As our latest video interviews on SDN/NFV illustrate the industry is moving beyond the so-called ‘proof of concept’ stage, where industry collaborations are demonstrated (or at least the ‘concept’ is ‘Powerpointed’), showing that x will run with y without falling over. All well and good. But as everyone knows, the bracing test of NFV muscle power can only be accomplished with proper testing and the benchmarking of combinations of hardware, software and their resulting service chains. (see - OpenStack will be fully telco-grade by 2016, claims VMware; and OPNFV: Driving forward towards Telco-grade)
It’s easy enough to get an app working on a server, but how - in football parlance - will the lad perform in front of large crowd?
So expect the next volley of shots in the SDN/NFV battle to be about performance benchmarking. One of the first onto the field is a collaboration orchestrated by Overture along with Integra, Brocade, Intel and Spirent to provide NFV service chain performance benchmarks.

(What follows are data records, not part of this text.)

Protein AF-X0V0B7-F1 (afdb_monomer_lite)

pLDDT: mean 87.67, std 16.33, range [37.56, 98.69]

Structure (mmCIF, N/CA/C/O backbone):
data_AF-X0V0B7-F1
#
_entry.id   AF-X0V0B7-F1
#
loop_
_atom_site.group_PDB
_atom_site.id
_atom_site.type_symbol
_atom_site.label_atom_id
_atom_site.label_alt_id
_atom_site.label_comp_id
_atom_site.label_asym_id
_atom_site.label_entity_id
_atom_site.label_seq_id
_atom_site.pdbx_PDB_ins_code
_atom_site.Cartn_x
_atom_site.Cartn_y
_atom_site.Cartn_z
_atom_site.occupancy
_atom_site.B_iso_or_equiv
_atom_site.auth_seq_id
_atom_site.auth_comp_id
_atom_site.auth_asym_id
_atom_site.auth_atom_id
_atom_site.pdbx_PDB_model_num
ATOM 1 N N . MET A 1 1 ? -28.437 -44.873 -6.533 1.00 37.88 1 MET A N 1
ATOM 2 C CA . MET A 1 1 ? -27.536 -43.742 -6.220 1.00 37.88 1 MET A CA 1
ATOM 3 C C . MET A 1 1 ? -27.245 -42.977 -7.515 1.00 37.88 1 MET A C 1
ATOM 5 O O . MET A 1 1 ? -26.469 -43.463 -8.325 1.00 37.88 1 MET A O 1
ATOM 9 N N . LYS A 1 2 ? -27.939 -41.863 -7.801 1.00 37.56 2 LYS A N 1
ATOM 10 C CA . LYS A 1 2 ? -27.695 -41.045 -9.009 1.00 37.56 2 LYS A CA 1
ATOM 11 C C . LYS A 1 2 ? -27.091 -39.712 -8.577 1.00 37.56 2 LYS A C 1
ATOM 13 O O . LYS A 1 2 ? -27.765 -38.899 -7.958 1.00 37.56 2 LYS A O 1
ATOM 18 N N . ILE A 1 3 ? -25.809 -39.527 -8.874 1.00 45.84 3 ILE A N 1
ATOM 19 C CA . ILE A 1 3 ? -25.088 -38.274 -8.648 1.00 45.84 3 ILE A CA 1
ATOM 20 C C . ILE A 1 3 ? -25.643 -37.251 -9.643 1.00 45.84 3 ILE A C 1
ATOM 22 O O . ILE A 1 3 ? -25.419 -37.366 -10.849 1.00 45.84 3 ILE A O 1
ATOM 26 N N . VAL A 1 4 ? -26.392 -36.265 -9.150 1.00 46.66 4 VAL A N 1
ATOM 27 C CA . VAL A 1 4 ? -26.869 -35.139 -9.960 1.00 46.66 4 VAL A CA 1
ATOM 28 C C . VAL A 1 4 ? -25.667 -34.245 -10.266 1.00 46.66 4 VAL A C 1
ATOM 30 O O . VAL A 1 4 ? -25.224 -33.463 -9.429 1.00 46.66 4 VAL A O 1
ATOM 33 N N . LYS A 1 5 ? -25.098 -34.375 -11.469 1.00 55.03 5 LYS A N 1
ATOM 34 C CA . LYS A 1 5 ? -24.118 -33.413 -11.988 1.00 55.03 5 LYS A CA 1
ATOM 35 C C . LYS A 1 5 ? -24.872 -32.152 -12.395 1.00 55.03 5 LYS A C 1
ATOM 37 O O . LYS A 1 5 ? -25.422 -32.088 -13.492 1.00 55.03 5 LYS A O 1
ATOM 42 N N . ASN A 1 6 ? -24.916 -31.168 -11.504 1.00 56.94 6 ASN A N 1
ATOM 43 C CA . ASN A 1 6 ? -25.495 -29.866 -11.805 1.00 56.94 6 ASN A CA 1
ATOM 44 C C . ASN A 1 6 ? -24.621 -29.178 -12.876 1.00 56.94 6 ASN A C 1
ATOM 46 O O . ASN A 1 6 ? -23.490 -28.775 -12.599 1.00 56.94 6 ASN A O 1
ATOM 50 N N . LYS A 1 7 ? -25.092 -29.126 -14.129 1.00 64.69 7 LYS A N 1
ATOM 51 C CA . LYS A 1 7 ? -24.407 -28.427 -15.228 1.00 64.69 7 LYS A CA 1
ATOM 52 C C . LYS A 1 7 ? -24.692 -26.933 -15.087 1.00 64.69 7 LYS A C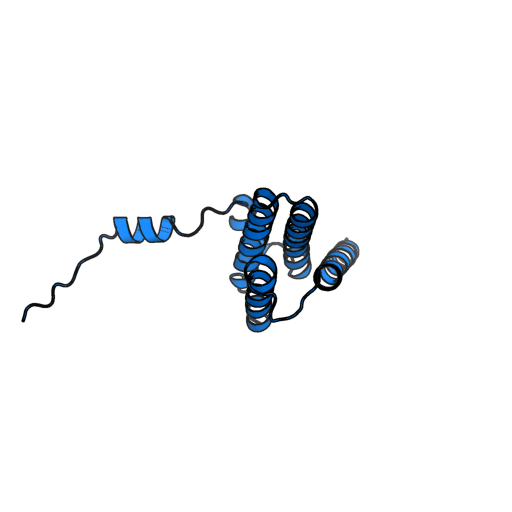 1
ATOM 54 O O . LYS A 1 7 ? -25.735 -26.462 -15.523 1.00 64.69 7 LYS A O 1
ATOM 59 N N . ILE A 1 8 ? -23.757 -26.202 -14.487 1.00 70.75 8 ILE A N 1
ATOM 60 C CA . ILE A 1 8 ? -23.779 -24.734 -14.484 1.00 70.75 8 ILE A CA 1
ATOM 61 C C . ILE A 1 8 ? -23.683 -24.258 -15.939 1.00 70.75 8 ILE A C 1
ATOM 63 O O . ILE A 1 8 ? -22.834 -24.736 -16.699 1.00 70.75 8 ILE A O 1
ATOM 67 N N . SER A 1 9 ? -24.562 -23.340 -16.346 1.00 79.00 9 SER A N 1
ATOM 68 C CA . SER A 1 9 ? -24.592 -22.854 -17.727 1.00 79.00 9 SER A CA 1
ATOM 69 C C . SER A 1 9 ? -23.367 -21.984 -18.048 1.00 79.00 9 SER A C 1
ATOM 71 O O . SER A 1 9 ? -22.842 -21.268 -17.194 1.00 79.00 9 SER A O 1
ATOM 73 N N . LEU A 1 10 ? -22.913 -21.986 -19.308 1.00 66.75 10 LEU A N 1
ATOM 74 C CA . LEU A 1 10 ? -21.823 -21.106 -19.767 1.00 66.75 10 LEU A CA 1
ATOM 75 C C . LEU A 1 10 ? -22.142 -19.621 -19.535 1.00 66.75 10 LEU A C 1
ATOM 77 O O . LEU A 1 10 ? -21.241 -18.808 -19.340 1.00 66.75 10 LEU A O 1
ATOM 81 N N . THR A 1 11 ? -23.424 -19.268 -19.540 1.00 69.25 11 THR A N 1
ATOM 82 C CA . THR A 1 11 ? -23.938 -17.930 -19.252 1.00 69.25 11 THR A CA 1
ATOM 83 C C . THR A 1 11 ? -23.779 -17.577 -17.777 1.00 69.25 11 THR A C 1
ATOM 85 O O . THR A 1 11 ? -23.337 -16.473 -17.474 1.00 69.25 11 THR A O 1
ATOM 88 N N . GLU A 1 12 ? -24.055 -18.506 -16.861 1.00 73.31 12 GLU A N 1
ATOM 89 C CA . GLU A 1 12 ? -23.818 -18.333 -15.422 1.00 73.31 12 GLU A CA 1
ATOM 90 C C . GLU A 1 12 ? -22.333 -18.315 -15.083 1.00 73.31 12 GLU A C 1
ATOM 92 O O . GLU A 1 12 ? -21.907 -17.442 -14.335 1.00 73.31 12 GLU A O 1
ATOM 97 N N . LEU A 1 13 ? -21.519 -19.171 -15.708 1.00 68.00 13 LEU A N 1
ATOM 98 C CA . LEU A 1 13 ? -20.059 -19.109 -15.586 1.00 68.00 13 LEU A CA 1
ATOM 99 C C . LEU A 1 13 ? -19.525 -17.750 -16.052 1.00 68.00 13 LEU A C 1
ATOM 101 O O . LEU A 1 13 ? -18.729 -17.127 -15.353 1.00 68.00 13 LEU A O 1
ATOM 105 N N . LYS A 1 14 ? -20.012 -17.237 -17.191 1.00 61.97 14 LYS A N 1
ATOM 106 C CA . LYS A 1 14 ? -19.665 -15.895 -17.684 1.00 61.97 14 LYS A CA 1
ATOM 107 C C . LYS A 1 14 ? -20.193 -14.781 -16.780 1.00 61.97 14 LYS A C 1
ATOM 109 O O . LYS A 1 14 ? -19.521 -13.766 -16.661 1.00 61.97 14 LYS A O 1
ATOM 114 N N . LYS A 1 15 ? -21.356 -14.942 -16.140 1.00 56.28 15 LYS A N 1
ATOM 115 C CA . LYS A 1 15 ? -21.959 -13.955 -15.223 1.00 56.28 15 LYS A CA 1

Everyone in the industry knows that if NFV is going to fall on its face it will probably be around service chain integrity, fault-finding and ongoing optimisation. Where ‘traditional’ black box networking assigns performance responsibility to specific vendors who underpin their function’s performance with SLAs, telcos worry that in a virtual world this direct responsibility will become blurred.

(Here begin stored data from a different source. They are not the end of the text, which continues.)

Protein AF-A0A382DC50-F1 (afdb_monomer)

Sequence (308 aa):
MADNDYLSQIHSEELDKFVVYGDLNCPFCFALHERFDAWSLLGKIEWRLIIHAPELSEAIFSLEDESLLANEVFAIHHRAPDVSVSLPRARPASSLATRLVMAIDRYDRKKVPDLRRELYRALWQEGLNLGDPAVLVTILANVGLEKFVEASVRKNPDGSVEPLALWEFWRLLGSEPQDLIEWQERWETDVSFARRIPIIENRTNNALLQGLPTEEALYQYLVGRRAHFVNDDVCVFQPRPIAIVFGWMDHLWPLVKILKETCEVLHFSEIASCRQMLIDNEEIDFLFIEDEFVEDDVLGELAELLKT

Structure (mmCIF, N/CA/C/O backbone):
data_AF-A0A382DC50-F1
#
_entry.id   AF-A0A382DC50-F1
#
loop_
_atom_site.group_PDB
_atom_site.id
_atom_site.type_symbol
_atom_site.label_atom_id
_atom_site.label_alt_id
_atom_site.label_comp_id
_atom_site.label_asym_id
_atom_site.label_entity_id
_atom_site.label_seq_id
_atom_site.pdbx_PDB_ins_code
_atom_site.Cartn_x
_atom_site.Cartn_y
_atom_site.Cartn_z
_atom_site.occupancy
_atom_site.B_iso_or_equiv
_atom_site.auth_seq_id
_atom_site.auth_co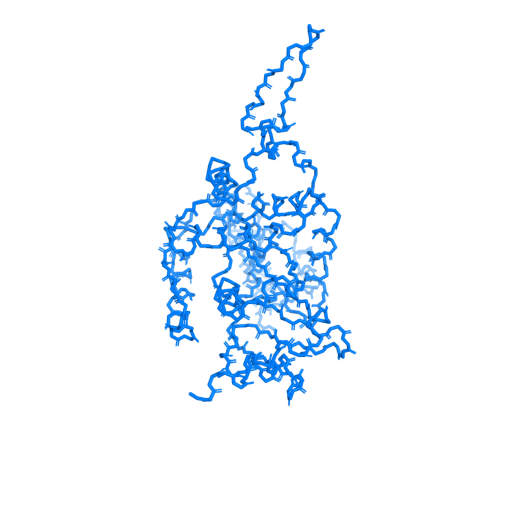mp_id
_atom_site.auth_asym_id
_atom_site.auth_atom_id
_atom_site.pdbx_PDB_model_num
ATOM 1 N N . MET A 1 1 ? -6.017 -14.879 29.094 1.00 37.22 1 MET A N 1
ATOM 2 C CA . MET A 1 1 ? -6.654 -13.901 30.011 1.00 37.22 1 MET A CA 1
ATOM 3 C C . MET A 1 1 ? -6.004 -12.518 29.949 1.00 37.22 1 MET A C 1
ATOM 5 O O . MET A 1 1 ? -6.716 -11.572 30.234 1.00 37.22 1 MET A O 1
ATOM 9 N N . ALA A 1 2 ? -4.735 -12.374 29.532 1.00 49.47 2 ALA A N 1
ATOM 10 C CA . ALA A 1 2 ? -4.141 -11.066 29.215 1.00 49.47 2 ALA A CA 1
ATOM 11 C C . ALA A 1 2 ? -4.613 -10.497 27.855 1.00 49.47 2 ALA A C 1
ATOM 13 O O . ALA A 1 2 ? -4.766 -9.287 27.730 1.00 49.47 2 ALA A O 1
ATOM 14 N N . ASP A 1 3 ? -4.940 -11.360 26.879 1.00 53.88 3 ASP A N 1
ATOM 15 C CA . ASP A 1 3 ? -5.260 -10.888 25.521 1.00 53.88 3 ASP A CA 1
ATOM 16 C C . ASP A 1 3 ? -6.546 -10.065 25.380 1.00 53.88 3 ASP A C 1
ATOM 18 O O . ASP A 1 3 ? -6.658 -9.181 24.538 1.00 53.88 3 ASP A O 1
ATOM 22 N N . ASN A 1 4 ? -7.538 -10.334 26.226 1.00 57.94 4 ASN A N 1
ATOM 23 C CA . ASN A 1 4 ? -8.842 -9.684 26.105 1.00 57.94 4 ASN A CA 1
ATOM 24 C C . ASN A 1 4 ? -8.832 -8.237 26.640 1.00 57.94 4 ASN A C 1
ATOM 26 O O . ASN A 1 4 ? -9.724 -7.449 26.325 1.00 57.94 4 ASN A O 1
ATOM 30 N N . ASP A 1 5 ? -7.831 -7.893 27.456 1.00 74.62 5 ASP A N 1
ATOM 31 C CA . ASP A 1 5 ? -7.710 -6.585 28.105 1.00 74.62 5 ASP A CA 1
ATOM 32 C C . ASP A 1 5 ? -7.047 -5.557 27.170 1.00 74.62 5 ASP A C 1
ATOM 34 O O . ASP A 1 5 ? -7.519 -4.426 27.055 1.00 74.62 5 ASP A O 1
ATOM 38 N N . TYR A 1 6 ? -6.025 -5.966 26.400 1.00 82.06 6 TYR A N 1
ATOM 39 C CA . TYR A 1 6 ? -5.338 -5.051 25.478 1.00 82.06 6 TYR A CA 1
ATOM 40 C C . TYR A 1 6 ? -6.218 -4.648 24.287 1.00 82.06 6 TYR A C 1
ATOM 42 O O . TYR A 1 6 ? -6.290 -3.462 23.965 1.00 82.06 6 TYR A O 1
ATOM 50 N N . LEU A 1 7 ? -6.944 -5.590 23.666 1.00 85.31 7 LEU A N 1
ATOM 51 C CA . LEU A 1 7 ? -7.836 -5.271 22.542 1.00 85.31 7 LEU A CA 1
ATOM 52 C C . LEU A 1 7 ? -8.962 -4.341 22.986 1.00 85.31 7 LEU A C 1
ATOM 54 O O . LEU A 1 7 ? -9.258 -3.360 22.308 1.00 85.31 7 LEU A O 1
ATOM 58 N N . SER A 1 8 ? -9.545 -4.593 24.159 1.00 87.25 8 SER A N 1
ATOM 59 C CA . SER A 1 8 ? -10.571 -3.716 24.728 1.00 87.25 8 SER A CA 1
ATOM 60 C C . SER A 1 8 ? -10.053 -2.285 24.893 1.00 87.25 8 SER A C 1
ATOM 62 O O . SER A 1 8 ? -10.758 -1.338 24.541 1.00 87.25 8 SER A O 1
ATOM 64 N N . GLN A 1 9 ? -8.804 -2.127 25.348 1.00 90.44 9 GLN A N 1
ATOM 65 C CA . GLN A 1 9 ? -8.171 -0.818 25.464 1.00 90.44 9 GLN A CA 1
ATOM 66 C C . GLN A 1 9 ? -7.967 -0.156 24.091 1.00 90.44 9 GLN A C 1
ATOM 68 O O . GLN A 1 9 ? -8.433 0.966 23.906 1.00 90.44 9 GLN A O 1
ATOM 73 N N . ILE A 1 10 ? -7.361 -0.837 23.106 1.00 91.88 10 ILE A N 1
ATOM 74 C CA . ILE A 1 10 ? -7.163 -0.269 21.753 1.00 91.88 10 ILE A CA 1
ATOM 75 C C . ILE A 1 10 ? -8.499 0.156 21.135 1.00 91.88 10 ILE A C 1
ATOM 77 O O . ILE A 1 10 ? -8.602 1.213 20.518 1.00 91.88 10 ILE A O 1
ATOM 81 N N . HIS A 1 11 ? -9.550 -0.647 21.309 1.00 91.75 11 HIS A N 1
ATOM 82 C CA . HIS A 1 11 ? -10.868 -0.335 20.764 1.00 91.75 11 HIS A CA 1
ATOM 83 C C . HIS A 1 11 ? -11.522 0.898 21.399 1.00 91.75 11 HIS A C 1
ATOM 85 O O . HIS A 1 11 ? -12.437 1.442 20.775 1.00 91.75 11 HIS A O 1
ATOM 91 N N . SER A 1 12 ? -11.072 1.316 22.587 1.00 91.50 12 SER A N 1
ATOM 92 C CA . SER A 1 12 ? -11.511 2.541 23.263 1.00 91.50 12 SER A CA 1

So keeping everything transparent and fixable will require some powerful new tools and approaches amongst which will be structured benchmarking to provide performance base-lines.
Overture has announced some initial testing on a service chain of virtual functions running across standard servers (no specialised networking hardware). These initial tests were designed to show that the software functions could be made to work faultlessly with Overture announcing zero packet loss throughput.
Overture claims these real-world simulation tests prove that NFV can deliver high performance at the customer premise to support even the most demanding communication service provider (CSP) environment.
“This benchmark demonstrates the real potential that NFV has of transforming our industry,” the press release has Jason Koenders, Integra chief technology officer, saying. “It allows network services providers like Integra to deliver the services and performance that our customers require, and that we currently get from proprietary hardware products, but in a much more cost-effective, software-based model.”
The benchmark tests incorporated various combinations of the Overture Ensemble Carrier Ethernet VNF, Brocade Vyatta 5600 vRouter, and Spirent TestCenter Virtual, all orchestrated by Overture’s Ensemble Service Orchestrator. Testing was performed on Intel Atom C2000 processor-based servers acting as VNF hosting platforms. The tests themselves covered a wide range of real-world scenarios with multiple traffic profiles, including 64-byte and IMIX frames, being passed through a service chain of up to four VNFs on a single server.
“To achieve line-rate performance using bi-directional traffic on a 1 Gbit/s port, running through multiple VNFs on a server that costs less than $1,000 is a game changer for this industry,” notes Prayson Pate, Overture chief technology officer. “A service chain with layer 2 functionality providing this level of performance on this type of machine shows that pure-play NFV can meet even the most demanding carrier-class service provider environments.”